Task instructions.
Take the data below and extract the lines from the one with "ATOM 11 C C" to the one with "ATOM 65 C C", inclusive, exactly as written.

(Stored items)
+--

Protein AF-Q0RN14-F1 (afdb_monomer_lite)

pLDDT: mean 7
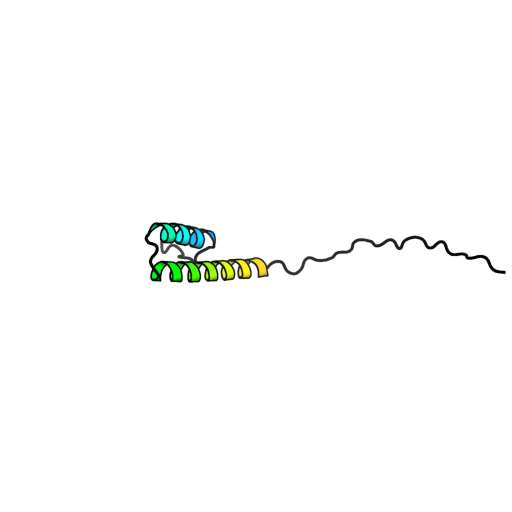0.7, std 15.76, range [41.5, 90.31]

Structure (mmCIF, N/CA/C/O backbone):
data_AF-Q0RN14-F1
#
_entry.id   AF-Q0RN14-F1
#
loop_
_atom_site.group_PDB
_atom_site.id
_atom_site.type_symbol
_atom_site.label_atom_id
_atom_site.label_alt_id
_atom_site.label_comp_id
_atom_site.label_asym_id
_atom_site.label_entity_id
_atom_site.label_seq_id
_atom_site.pdbx_PDB_ins_code
_atom_site.Cartn_x
_atom_site.Cartn_y
_atom_site.Cartn_z
_atom_site.occupancy
_atom_site.B_iso_or_equiv
_atom_site.auth_seq_id
_atom_site.auth_comp_id
_atom_site.auth_asym_id
_atom_site.auth_atom_id
_atom_site.pdbx_PDB_model_num
ATOM 1 N N . MET A 1 1 ? 22.807 17.552 -4.884 1.00 41.50 1 MET A N 1
ATOM 2 C CA . MET A 1 1 ? 22.583 16.145 -4.503 1.00 41.50 1 MET A CA 1
ATOM 3 C C . MET A 1 1 ? 21.170 15.793 
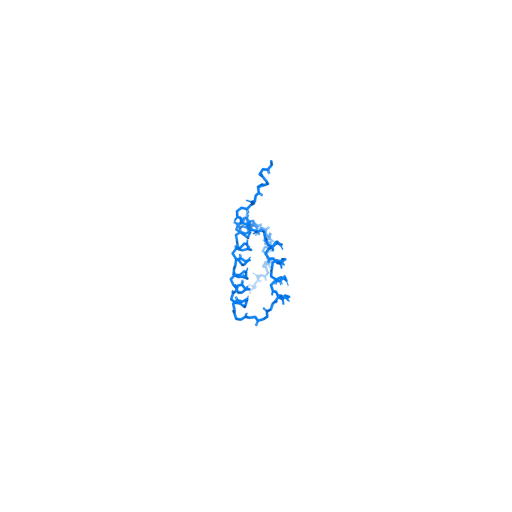-4.912 1.00 41.50 1 MET A C 1
ATOM 5 O O . MET A 1 1 ? 20.240 16.166 -4.214 1.00 41.50 1 MET A O 1
ATOM 9 N N . VAL A 1 2 ? 20.999 15.171 -6.075 1.00 46.41 2 VAL A N 1
ATOM 10 C CA . VAL A 1 2 ? 19.776 14.410 -6.336 1.00 46.41 2 VAL A CA 1
ATOM 11 C C . VAL A 1 2 ? 20.021 13.110 -5.591 1.00 46.41 2 VAL A C 1
ATOM 13 O O . VAL A 1 2 ? 20.870 12.329 -6.011 1.00 46.41 2 VAL A O 1
ATOM 16 N N . ALA A 1 3 ? 19.437 12.968 -4.399 1.00 51.56 3 ALA A N 1
ATOM 17 C CA . ALA A 1 3 ? 19.388 11.663 -3.758 1.00 51.56 3 ALA A CA 1
ATOM 18 C C . ALA A 1 3 ? 18.774 10.724 -4.797 1.00 51.56 3 ALA A C 1
ATOM 20 O O . ALA A 1 3 ? 17.752 11.086 -5.380 1.00 51.56 3 ALA A O 1
ATOM 21 N N . SER A 1 4 ? 19.439 9.611 -5.103 1.00 52.47 4 SER A N 1
ATOM 22 C CA . SER A 1 4 ? 18.833 8.537 -5.879 1.00 52.47 4 SER A CA 1
ATOM 23 C C . SER A 1 4 ? 17.578 8.128 -5.122 1.00 52.47 4 SER A C 1
ATOM 25 O O . SER A 1 4 ? 17.653 7.390 -4.145 1.00 52.47 4 SER A O 1
ATOM 27 N N . ILE A 1 5 ? 16.446 8.719 -5.496 1.00 57.06 5 ILE A N 1
ATOM 28 C CA . ILE A 1 5 ? 15.140 8.205 -5.141 1.00 57.06 5 ILE A CA 1
ATOM 29 C C . ILE A 1 5 ? 15.117 6.925 -5.952 1.00 57.06 5 ILE A C 1
ATOM 31 O O . ILE A 1 5 ? 14.992 6.983 -7.175 1.00 57.06 5 ILE A O 1
ATOM 35 N N . ASP A 1 6 ? 15.432 5.807 -5.304 1.00 58.38 6 ASP A N 1
ATOM 36 C CA . ASP A 1 6 ? 15.256 4.508 -5.926 1.00 58.38 6 ASP A CA 1
ATOM 37 C C . ASP A 1 6 ? 13.810 4.503 -6.434 1.00 58.38 6 ASP A C 1
ATOM 39 O O . ASP A 1 6 ? 12.882 4.777 -5.669 1.00 58.38 6 ASP A O 1
ATOM 43 N N . GLU A 1 7 ? 13.621 4.358 -7.749 1.00 66.19 7 GLU A N 1
ATOM 44 C CA . GLU A 1 7 ? 12.303 4.518 -8.387 1.00 66.19 7 GLU A CA 1
ATOM 45 C C . GLU A 1 7 ? 11.273 3.526 -7.819 1.00 66.19 7 GLU A C 1
ATOM 47 O O . GLU A 1 7 ? 10.069 3.701 -8.015 1.00 66.19 7 GLU A O 1
ATOM 52 N N . PHE A 1 8 ? 11.742 2.519 -7.073 1.00 70.25 8 PHE A N 1
ATOM 53 C CA . PHE A 1 8 ? 10.936 1.526 -6.394 1.00 70.25 8 PHE A CA 1
ATOM 54 C C . PHE A 1 8 ? 11.247 1.501 -4.890 1.00 70.25 8 PHE A C 1
ATOM 56 O O . PHE A 1 8 ? 12.388 1.246 -4.505 1.00 70.25 8 PHE A O 1
ATOM 63 N N . PRO A 1 9 ? 10.242 1.708 -4.019 1.00 77.75 9 PRO A N 1
ATOM 64 C CA . PRO A 1 9 ? 10.452 1.626 -2.581 1.00 77.75 9 PRO A CA 1
ATOM 65 C C . PRO A 1 9 ? 10.852 0.205 -2.172 1.00 77.75 9 PRO A C 1
ATOM 67 O O . PRO A 1 9 ? 10.366 -0.784 -2.727 1.00 77.75 9 PRO A O 1
ATOM 70 N N . THR A 1 10 ? 11.726 0.090 -1.173 1.00 84.81 10 THR A N 1
ATOM 71 C CA . THR A 1 10 ? 12.118 -1.208 -0.611 1.00 84.81 10 THR A CA 1
ATOM 72 C C . THR A 1 10 ? 10.987 -1.844 0.208 1.00 84.81 10 THR A C 1
ATOM 74 O O . THR A 1 10 ? 9.968 -1.222 0.524 1.00 84.81 10 THR A O 1
ATOM 77 N N . VAL A 1 11 ? 11.161 -3.116 0.591 1.00 86.00 11 VAL A N 1
ATOM 78 C CA . VAL A 1 11 ? 10.200 -3.830 1.452 1.00 86.00 11 VAL A CA 1
ATOM 79 C C . VAL A 1 11 ? 10.030 -3.125 2.803 1.00 86.00 11 VAL A C 1
ATOM 81 O O . VAL A 1 11 ? 8.904 -3.023 3.280 1.00 86.00 11 VAL A O 1
ATOM 84 N N . GLU A 1 12 ? 11.114 -2.624 3.402 1.00 87.31 12 GLU A N 1
ATOM 85 C CA . GLU A 1 12 ? 11.066 -1.915 4.690 1.00 87.31 12 GLU A CA 1
ATOM 86 C C . GLU A 1 12 ? 10.345 -0.567 4.576 1.00 87.31 12 GLU A C 1
ATOM 88 O O . GLU A 1 12 ? 9.513 -0.240 5.422 1.00 87.31 12 GLU A O 1
ATOM 93 N N . GLU A 1 13 ? 10.596 0.188 3.504 1.00 87.19 13 GLU A N 1
ATOM 94 C CA . GLU A 1 13 ? 9.887 1.446 3.239 1.00 87.19 13 GLU A CA 1
ATOM 95 C C . GLU A 1 13 ? 8.391 1.215 3.006 1.00 87.19 13 GLU A C 1
ATOM 97 O O . GLU A 1 13 ? 7.555 1.929 3.562 1.00 87.19 13 GLU A O 1
ATOM 102 N N . THR A 1 14 ? 8.045 0.168 2.255 1.00 88.81 14 THR A N 1
ATOM 103 C CA . THR A 1 14 ? 6.650 -0.233 2.024 1.00 88.81 14 THR A CA 1
ATOM 104 C C . THR A 1 14 ? 5.946 -0.589 3.344 1.00 88.81 14 THR A C 1
ATOM 106 O O . THR A 1 14 ? 4.797 -0.200 3.558 1.00 88.81 14 THR A O 1
ATOM 109 N N . ASP A 1 15 ? 6.629 -1.277 4.267 1.00 87.44 15 ASP A N 1
ATOM 110 C CA . ASP A 1 15 ? 6.089 -1.635 5.589 1.00 87.44 15 ASP A CA 1
ATOM 111 C C . ASP A 1 15 ? 5.881 -0.393 6.481 1.00 87.44 15 ASP A C 1
ATOM 113 O O . ASP A 1 15 ? 4.842 -0.244 7.133 1.00 87.44 15 ASP A O 1
ATOM 117 N N . ALA A 1 16 ? 6.821 0.559 6.443 1.00 90.19 16 ALA A N 1
ATOM 118 C CA . ALA A 1 16 ? 6.696 1.836 7.143 1.00 90.19 16 ALA A CA 1
ATOM 119 C C . ALA A 1 16 ? 5.490 2.650 6.638 1.00 90.19 16 ALA A C 1
ATOM 121 O O . ALA A 1 16 ? 4.714 3.173 7.442 1.00 90.19 16 ALA A O 1
ATOM 122 N N . MET A 1 17 ? 5.278 2.697 5.319 1.00 88.12 17 MET A N 1
ATOM 123 C CA . MET A 1 17 ? 4.112 3.351 4.714 1.00 88.12 17 MET A CA 1
ATOM 124 C C . MET A 1 17 ? 2.797 2.684 5.137 1.00 88.12 17 MET A C 1
ATOM 126 O O . MET A 1 17 ? 1.847 3.379 5.504 1.00 88.12 17 MET A O 1
ATOM 130 N N . LEU A 1 18 
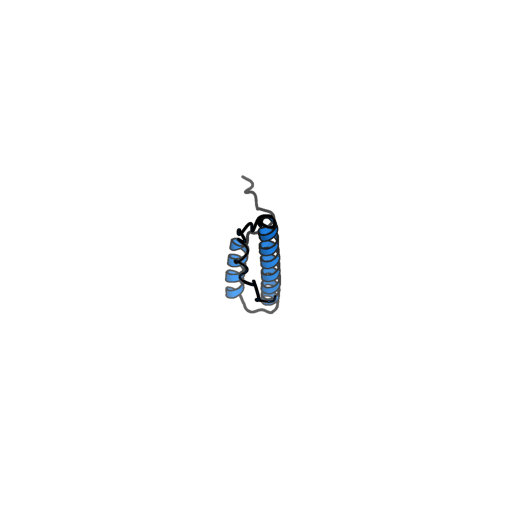? 2.740 1.347 5.153 1.00 89.38 18 LEU A N 1
ATOM 131 C CA . LEU A 1 18 ? 1.575 0.594 5.632 1.00 89.38 18 LEU A CA 1
ATOM 132 C C . LEU A 1 18 ? 1.240 0.921 7.092 1.00 89.38 18 LEU A C 1
ATOM 134 O O . LEU A 1 18 ? 0.066 1.095 7.432 1.00 89.38 18 LEU A O 1
ATOM 138 N N . ASN A 1 19 ? 2.253 1.029 7.955 1.00 89.12 19 ASN A N 1
ATOM 139 C CA . ASN A 1 19 ? 2.058 1.367 9.361 1.00 89.12 19 ASN A CA 1
ATOM 140 C C . ASN A 1 19 ? 1.472 2.776 9.539 1.00 89.12 19 ASN A C 1
ATOM 142 O O . ASN A 1 19 ? 0.547 2.960 10.331 1.00 89.12 19 ASN A O 1
ATOM 146 N N . GLU A 1 20 ? 1.951 3.751 8.769 1.00 88.56 20 GLU A N 1
ATOM 147 C CA . GLU A 1 20 ? 1.438 5.122 8.821 1.00 88.56 20 GLU A CA 1
ATOM 148 C C . GLU A 1 20 ? 0.007 5.226 8.270 1.00 88.56 20 GLU A C 1
ATOM 150 O O . GLU A 1 20 ? -0.858 5.831 8.907 1.00 88.56 20 GLU A O 1
ATOM 155 N N . LEU A 1 21 ? -0.308 4.545 7.162 1.00 86.44 21 LEU A N 1
ATOM 156 C CA . LEU A 1 21 ? -1.677 4.495 6.626 1.00 86.44 21 LEU A CA 1
ATOM 157 C C . LEU A 1 21 ? -2.667 3.882 7.618 1.00 86.44 21 LEU A C 1
ATOM 159 O O . LEU A 1 21 ? -3.795 4.360 7.760 1.00 86.44 21 LEU A O 1
ATOM 163 N N . ARG A 1 22 ? -2.233 2.868 8.373 1.00 83.06 22 ARG A N 1
ATOM 164 C CA . ARG A 1 22 ? -3.049 2.234 9.416 1.00 83.06 22 ARG A CA 1
ATOM 165 C C . ARG A 1 22 ? -3.409 3.188 10.557 1.00 83.06 22 ARG A C 1
ATOM 167 O O . ARG A 1 22 ? -4.412 2.958 11.233 1.00 83.06 22 ARG A O 1
ATOM 174 N N . ARG A 1 23 ? -2.602 4.232 10.775 1.00 85.44 23 ARG A N 1
ATOM 175 C CA . ARG A 1 23 ? -2.813 5.257 11.809 1.00 85.44 23 ARG A CA 1
ATOM 176 C C . ARG A 1 23 ? -3.711 6.399 11.335 1.00 85.44 23 ARG A C 1
ATOM 178 O O . ARG A 1 23 ? -4.348 7.022 12.177 1.00 85.44 23 ARG A O 1
ATOM 185 N N . LEU A 1 24 ? -3.763 6.675 10.028 1.00 74.56 24 LEU A N 1
ATOM 186 C CA . LEU A 1 24 ? -4.306 7.937 9.513 1.00 74.56 24 LEU A CA 1
ATOM 187 C C . LEU A 1 24 ? -5.833 7.990 9.371 1.00 74.56 24 LEU A C 1
ATOM 189 O O . LEU A 1 24 ? -6.403 9.008 9.735 1.00 74.56 24 LEU A O 1
ATOM 193 N N . SER A 1 25 ? -6.520 6.945 8.904 1.00 64.44 25 SER A N 1
ATOM 194 C CA . SER A 1 25 ? -7.982 6.777 9.055 1.00 64.44 25 SER A CA 1
ATOM 195 C C . SER A 1 25 ? -8.426 5.500 8.342 1.00 64.44 25 SER A C 1
ATOM 197 O O . SER A 1 25 ? -7.936 5.211 7.250 1.00 64.44 25 SER A O 1
ATOM 199 N N . ARG A 1 26 ? -9.390 4.757 8.901 1.00 69.75 26 ARG A N 1
ATOM 200 C CA . ARG A 1 26 ? -9.990 3.555 8.278 1.00 69.75 26 ARG A CA 1
ATOM 201 C C . ARG A 1 26 ? -11.032 3.920 7.215 1.00 69.75 26 ARG A C 1
ATOM 203 O O . ARG A 1 26 ? -12.162 3.441 7.252 1.00 69.75 26 ARG A O 1
ATOM 210 N N . ASP A 1 27 ? -10.657 4.790 6.288 1.00 82.19 27 ASP A N 1
ATOM 211 C CA . ASP A 1 27 ? -11.494 5.078 5.133 1.00 82.19 27 ASP A CA 1
ATOM 212 C C . ASP A 1 27 ? -11.356 3.961 4.089 1.00 82.19 27 ASP A C 1
ATOM 214 O O . ASP A 1 27 ? -10.297 3.342 3.952 1.00 82.19 27 ASP A O 1
ATOM 218 N N . THR A 1 28 ? -12.418 3.706 3.329 1.00 82.69 28 THR A N 1
ATOM 219 C CA . THR A 1 28 ? -12.421 2.747 2.212 1.00 82.69 28 THR A CA 1
ATOM 220 C C . THR A 1 28 ? -11.314 3.028 1.197 1.00 82.69 28 THR A C 1
ATOM 222 O O . THR A 1 28 ? -10.783 2.101 0.589 1.00 82.69 28 THR A O 1
ATOM 225 N N . THR A 1 29 ? -10.944 4.298 1.027 1.00 85.31 29 THR A N 1
ATOM 226 C CA . THR A 1 29 ? -9.837 4.713 0.157 1.00 85.31 29 THR A CA 1
ATOM 227 C C . THR A 1 29 ? -8.488 4.254 0.714 1.00 85.31 29 THR A C 1
ATOM 229 O O . THR A 1 29 ? -7.678 3.684 -0.012 1.00 85.31 29 THR A O 1
ATOM 232 N N . THR A 1 30 ? -8.273 4.426 2.021 1.00 84.94 30 THR A N 1
ATOM 233 C CA . THR A 1 30 ? -7.069 3.954 2.720 1.00 84.94 30 THR A CA 1
ATOM 234 C C . THR A 1 30 ? -6.979 2.431 2.710 1.00 84.94 30 THR A C 1
ATOM 236 O O . THR A 1 30 ? -5.891 1.887 2.561 1.00 84.94 30 THR A O 1
ATOM 239 N N . ALA A 1 31 ? -8.113 1.734 2.841 1.00 85.88 31 ALA A N 1
ATOM 240 C CA . ALA A 1 31 ? -8.156 0.275 2.779 1.00 85.88 31 ALA A CA 1
ATOM 241 C C . ALA A 1 31 ? -7.661 -0.249 1.422 1.00 85.88 31 ALA A C 1
ATOM 243 O O . ALA A 1 31 ? -6.786 -1.106 1.397 1.00 85.88 31 ALA A O 1
ATOM 244 N N . LYS A 1 32 ? -8.129 0.339 0.311 1.00 88.81 32 LYS A N 1
ATOM 245 C CA . LYS A 1 32 ? -7.643 -0.012 -1.034 1.00 88.81 32 LYS A CA 1
ATOM 246 C C . LYS A 1 32 ? -6.146 0.237 -1.194 1.00 88.81 32 LYS A C 1
ATOM 248 O O . LYS A 1 32 ? -5.437 -0.634 -1.671 1.00 88.81 32 LYS A O 1
ATOM 253 N N . LEU A 1 33 ? -5.664 1.384 -0.715 1.00 87.62 33 LEU A N 1
ATOM 254 C CA . LEU A 1 33 ? -4.241 1.716 -0.777 1.00 87.62 33 LEU A CA 1
ATOM 255 C C . LEU A 1 33 ? -3.376 0.729 0.028 1.00 87.62 33 LEU A C 1
ATOM 257 O O . LEU A 1 33 ? -2.259 0.414 -0.371 1.00 87.62 33 LEU A O 1
ATOM 261 N N . ILE A 1 34 ? -3.891 0.228 1.156 1.00 89.19 34 ILE A N 1
ATOM 262 C CA . ILE A 1 34 ? -3.243 -0.825 1.945 1.00 89.19 34 ILE A CA 1
ATOM 263 C C . ILE A 1 34 ? -3.189 -2.143 1.159 1.00 89.19 34 ILE A C 1
ATOM 265 O O . ILE A 1 34 ? -2.132 -2.772 1.142 1.00 89.19 34 ILE A O 1
ATOM 269 N N . ASP A 1 35 ? -4.285 -2.556 0.516 1.00 89.94 35 ASP A N 1
ATOM 270 C CA . ASP A 1 35 ? -4.314 -3.761 -0.325 1.00 89.94 35 ASP A CA 1
ATOM 271 C C . ASP A 1 35 ? -3.312 -3.659 -1.491 1.00 89.94 35 ASP A C 1
ATOM 273 O O . ASP A 1 35 ? -2.492 -4.562 -1.669 1.00 89.94 35 ASP A O 1
ATOM 277 N N . ASP A 1 36 ? -3.289 -2.527 -2.202 1.00 90.31 36 ASP A N 1
ATOM 278 C CA . ASP A 1 36 ? -2.346 -2.270 -3.302 1.00 90.31 36 ASP A CA 1
ATOM 279 C C . ASP A 1 36 ? -0.875 -2.341 -2.825 1.00 90.31 36 ASP A C 1
ATOM 281 O O . ASP A 1 36 ? -0.011 -2.935 -3.477 1.00 90.31 36 ASP A O 1
ATOM 285 N N . LEU A 1 37 ? -0.565 -1.787 -1.644 1.00 89.69 37 LEU A N 1
ATOM 286 C CA . LEU A 1 37 ? 0.780 -1.848 -1.048 1.00 89.69 37 LEU A CA 1
ATOM 287 C C . LEU A 1 37 ? 1.178 -3.270 -0.613 1.00 89.69 37 LEU A C 1
ATOM 289 O O . LEU A 1 37 ? 2.351 -3.646 -0.713 1.00 89.69 37 LEU A O 1
ATOM 293 N N . LEU A 1 38 ? 0.227 -4.080 -0.141 1.00 88.69 38 LEU A N 1
ATOM 294 C CA . LEU A 1 38 ? 0.467 -5.486 0.208 1.00 88.69 38 LEU A CA 1
ATOM 295 C C . LEU A 1 38 ? 0.739 -6.348 -1.035 1.00 88.69 38 LEU A C 1
ATOM 297 O O . LEU A 1 38 ? 1.590 -7.248 -0.989 1.00 88.69 38 LEU A O 1
ATOM 301 N N . GLU A 1 39 ? 0.066 -6.060 -2.149 1.00 89.94 39 GLU A N 1
ATOM 302 C CA . GLU A 1 39 ? 0.349 -6.680 -3.445 1.00 89.94 39 GLU A CA 1
ATOM 303 C C . GLU A 1 39 ? 1.761 -6.315 -3.925 1.00 89.94 39 GLU A C 1
ATOM 305 O O . GLU A 1 39 ? 2.561 -7.201 -4.245 1.00 89.94 39 GLU A O 1
ATOM 310 N N . PHE A 1 40 ? 2.126 -5.032 -3.861 1.00 88.19 40 PHE A N 1
ATOM 311 C CA . PHE A 1 40 ? 3.458 -4.558 -4.240 1.00 88.19 40 PHE A CA 1
ATOM 312 C C . PHE A 1 40 ? 4.583 -5.222 -3.422 1.00 88.19 40 PHE A C 1
ATOM 314 O O . PHE A 1 40 ? 5.574 -5.696 -3.984 1.00 88.19 40 PHE A O 1
ATOM 321 N N . ARG A 1 41 ? 4.405 -5.369 -2.100 1.00 86.44 41 ARG A N 1
ATOM 322 C CA . ARG A 1 41 ? 5.337 -6.108 -1.223 1.00 86.44 41 ARG A CA 1
ATOM 323 C C . ARG A 1 41 ? 5.512 -7.565 -1.655 1.00 86.44 41 ARG A C 1
ATOM 325 O O . ARG A 1 41 ? 6.618 -8.104 -1.583 1.00 86.44 41 ARG A O 1
ATOM 332 N N . SER A 1 42 ? 4.434 -8.206 -2.103 1.00 86.06 42 SER A N 1
ATOM 333 C CA . SER A 1 42 ? 4.476 -9.586 -2.593 1.00 86.06 42 SER A CA 1
ATOM 334 C C . SER A 1 42 ? 5.282 -9.696 -3.890 1.00 86.06 42 SER A C 1
ATOM 336 O O . SER A 1 42 ? 6.088 -10.619 -4.025 1.00 86.06 42 SER A O 1
ATOM 338 N N . LEU A 1 43 ? 5.147 -8.725 -4.801 1.00 85.62 43 LEU A N 1
ATOM 339 C CA . LEU A 1 43 ? 5.967 -8.636 -6.015 1.00 85.62 43 LEU A CA 1
ATOM 340 C C . LEU A 1 43 ? 7.453 -8.428 -5.689 1.00 85.62 43 LEU A C 1
ATOM 342 O O . LEU A 1 43 ? 8.303 -9.132 -6.240 1.00 85.62 43 LEU A O 1
ATOM 346 N N . LEU A 1 44 ? 7.776 -7.523 -4.760 1.00 82.44 44 LEU A N 1
ATOM 347 C CA . LEU A 1 44 ? 9.153 -7.308 -4.296 1.00 82.44 44 LEU A CA 1
ATOM 348
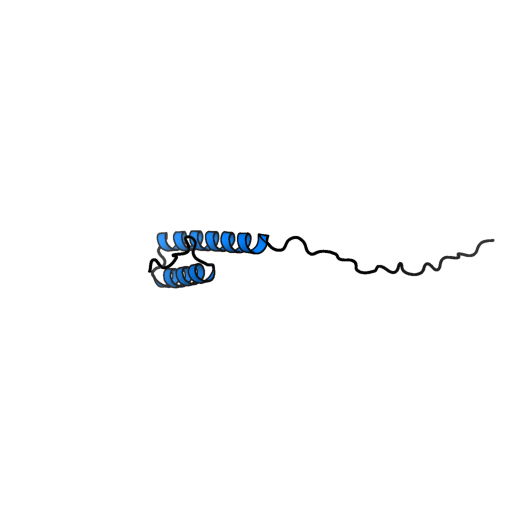 C C . LEU A 1 44 ? 9.758 -8.583 -3.686 1.00 82.44 44 LEU A C 1
ATOM 350 O O . LEU A 1 44 ? 10.890 -8.958 -4.003 1.00 82.44 44 LEU A O 1
ATOM 354 N N . GLY A 1 45 ? 8.991 -9.286 -2.846 1.00 75.81 45 GLY A N 1
ATOM 355 C CA . GLY A 1 45 ? 9.406 -10.550 -2.237 1.00 75.81 45 GLY A CA 1
ATOM 356 C C . GLY A 1 45 ? 9.618 -11.674 -3.257 1.00 75.81 45 GLY A C 1
ATOM 357 O O . GLY A 1 45 ? 10.583 -12.434 -3.148 1.00 75.81 45 GLY A O 1
ATOM 358 N N . ALA A 1 46 ? 8.764 -11.761 -4.280 1.00 74.06 46 ALA A N 1
ATOM 359 C CA . ALA A 1 46 ? 8.901 -12.730 -5.367 1.00 74.06 46 ALA A CA 1
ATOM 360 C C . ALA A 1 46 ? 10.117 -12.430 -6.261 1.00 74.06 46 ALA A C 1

+--

Exercise result.
ATOM 11 C C . VAL A 1 2 ? 20.021 13.110 -5.591 1.00 46.41 2 VAL A C 1
ATOM 13 O O . VAL A 1 2 ? 20.870 12.329 -6.011 1.00 46.41 2 VAL A O 1
ATOM 16 N N . ALA A 1 3 ? 19.437 12.968 -4.399 1.00 51.56 3 ALA A N 1
ATOM 17 C CA . ALA A 1 3 ? 19.388 11.663 -3.758 1.00 51.56 3 ALA A CA 1
ATOM 18 C C . ALA A 1 3 ? 18.774 10.724 -4.797 1.00 51.56 3 ALA A C 1
ATOM 20 O O . ALA A 1 3 ? 17.752 11.086 -5.380 1.00 51.56 3 ALA A O 1
ATOM 21 N N . SER A 1 4 ? 19.439 9.611 -5.103 1.00 52.47 4 SER A N 1
ATOM 22 C CA . SER A 1 4 ? 18.833 8.537 -5.879 1.00 52.47 4 SER A CA 1
ATOM 23 C C . SER A 1 4 ? 17.578 8.128 -5.122 1.00 52.47 4 SER A C 1
ATOM 25 O O . SER A 1 4 ? 17.653 7.390 -4.145 1.00 52.47 4 SER A O 1
ATOM 27 N N . ILE A 1 5 ? 16.446 8.719 -5.496 1.00 57.06 5 ILE A N 1
ATOM 28 C CA . ILE A 1 5 ? 15.140 8.205 -5.141 1.00 57.06 5 ILE A CA 1
ATOM 29 C C . ILE A 1 5 ? 15.117 6.925 -5.952 1.00 57.06 5 ILE A C 1
ATOM 31 O O . ILE A 1 5 ? 14.992 6.983 -7.175 1.00 57.06 5 ILE A O 1
ATOM 35 N N . ASP A 1 6 ? 15.432 5.807 -5.304 1.00 58.38 6 ASP A N 1
ATOM 36 C CA . ASP A 1 6 ? 15.256 4.508 -5.926 1.00 58.38 6 ASP A CA 1
ATOM 37 C C . ASP A 1 6 ? 13.810 4.503 -6.434 1.00 58.38 6 ASP A C 1
ATOM 39 O O . ASP A 1 6 ? 12.882 4.777 -5.669 1.00 58.38 6 ASP A O 1
ATOM 43 N N . GLU A 1 7 ? 13.621 4.358 -7.749 1.00 66.19 7 GLU A N 1
ATOM 44 C CA . GLU A 1 7 ? 12.303 4.518 -8.387 1.00 66.19 7 GLU A CA 1
ATOM 45 C C . GLU A 1 7 ? 11.273 3.526 -7.819 1.00 66.19 7 GLU A C 1
ATOM 47 O O . GLU A 1 7 ? 10.069 3.701 -8.015 1.00 66.19 7 GLU A O 1
ATOM 52 N N . PHE A 1 8 ? 11.742 2.519 -7.073 1.00 70.25 8 PHE A N 1
ATOM 53 C CA . PHE A 1 8 ? 10.936 1.526 -6.394 1.00 70.25 8 PHE A CA 1
ATOM 54 C C . PHE A 1 8 ? 11.247 1.501 -4.890 1.00 70.25 8 PHE A C 1
ATOM 56 O O . PHE A 1 8 ? 12.388 1.246 -4.505 1.00 70.25 8 PHE A O 1
ATOM 63 N N . PRO A 1 9 ? 10.242 1.708 -4.019 1.00 77.75 9 PRO A N 1
ATOM 64 C CA . PRO A 1 9 ? 10.452 1.626 -2.581 1.00 77.75 9 PRO A CA 1
ATOM 65 C C . PRO A 1 9 ? 10.852 0.205 -2.172 1.00 77.75 9 PRO A C 1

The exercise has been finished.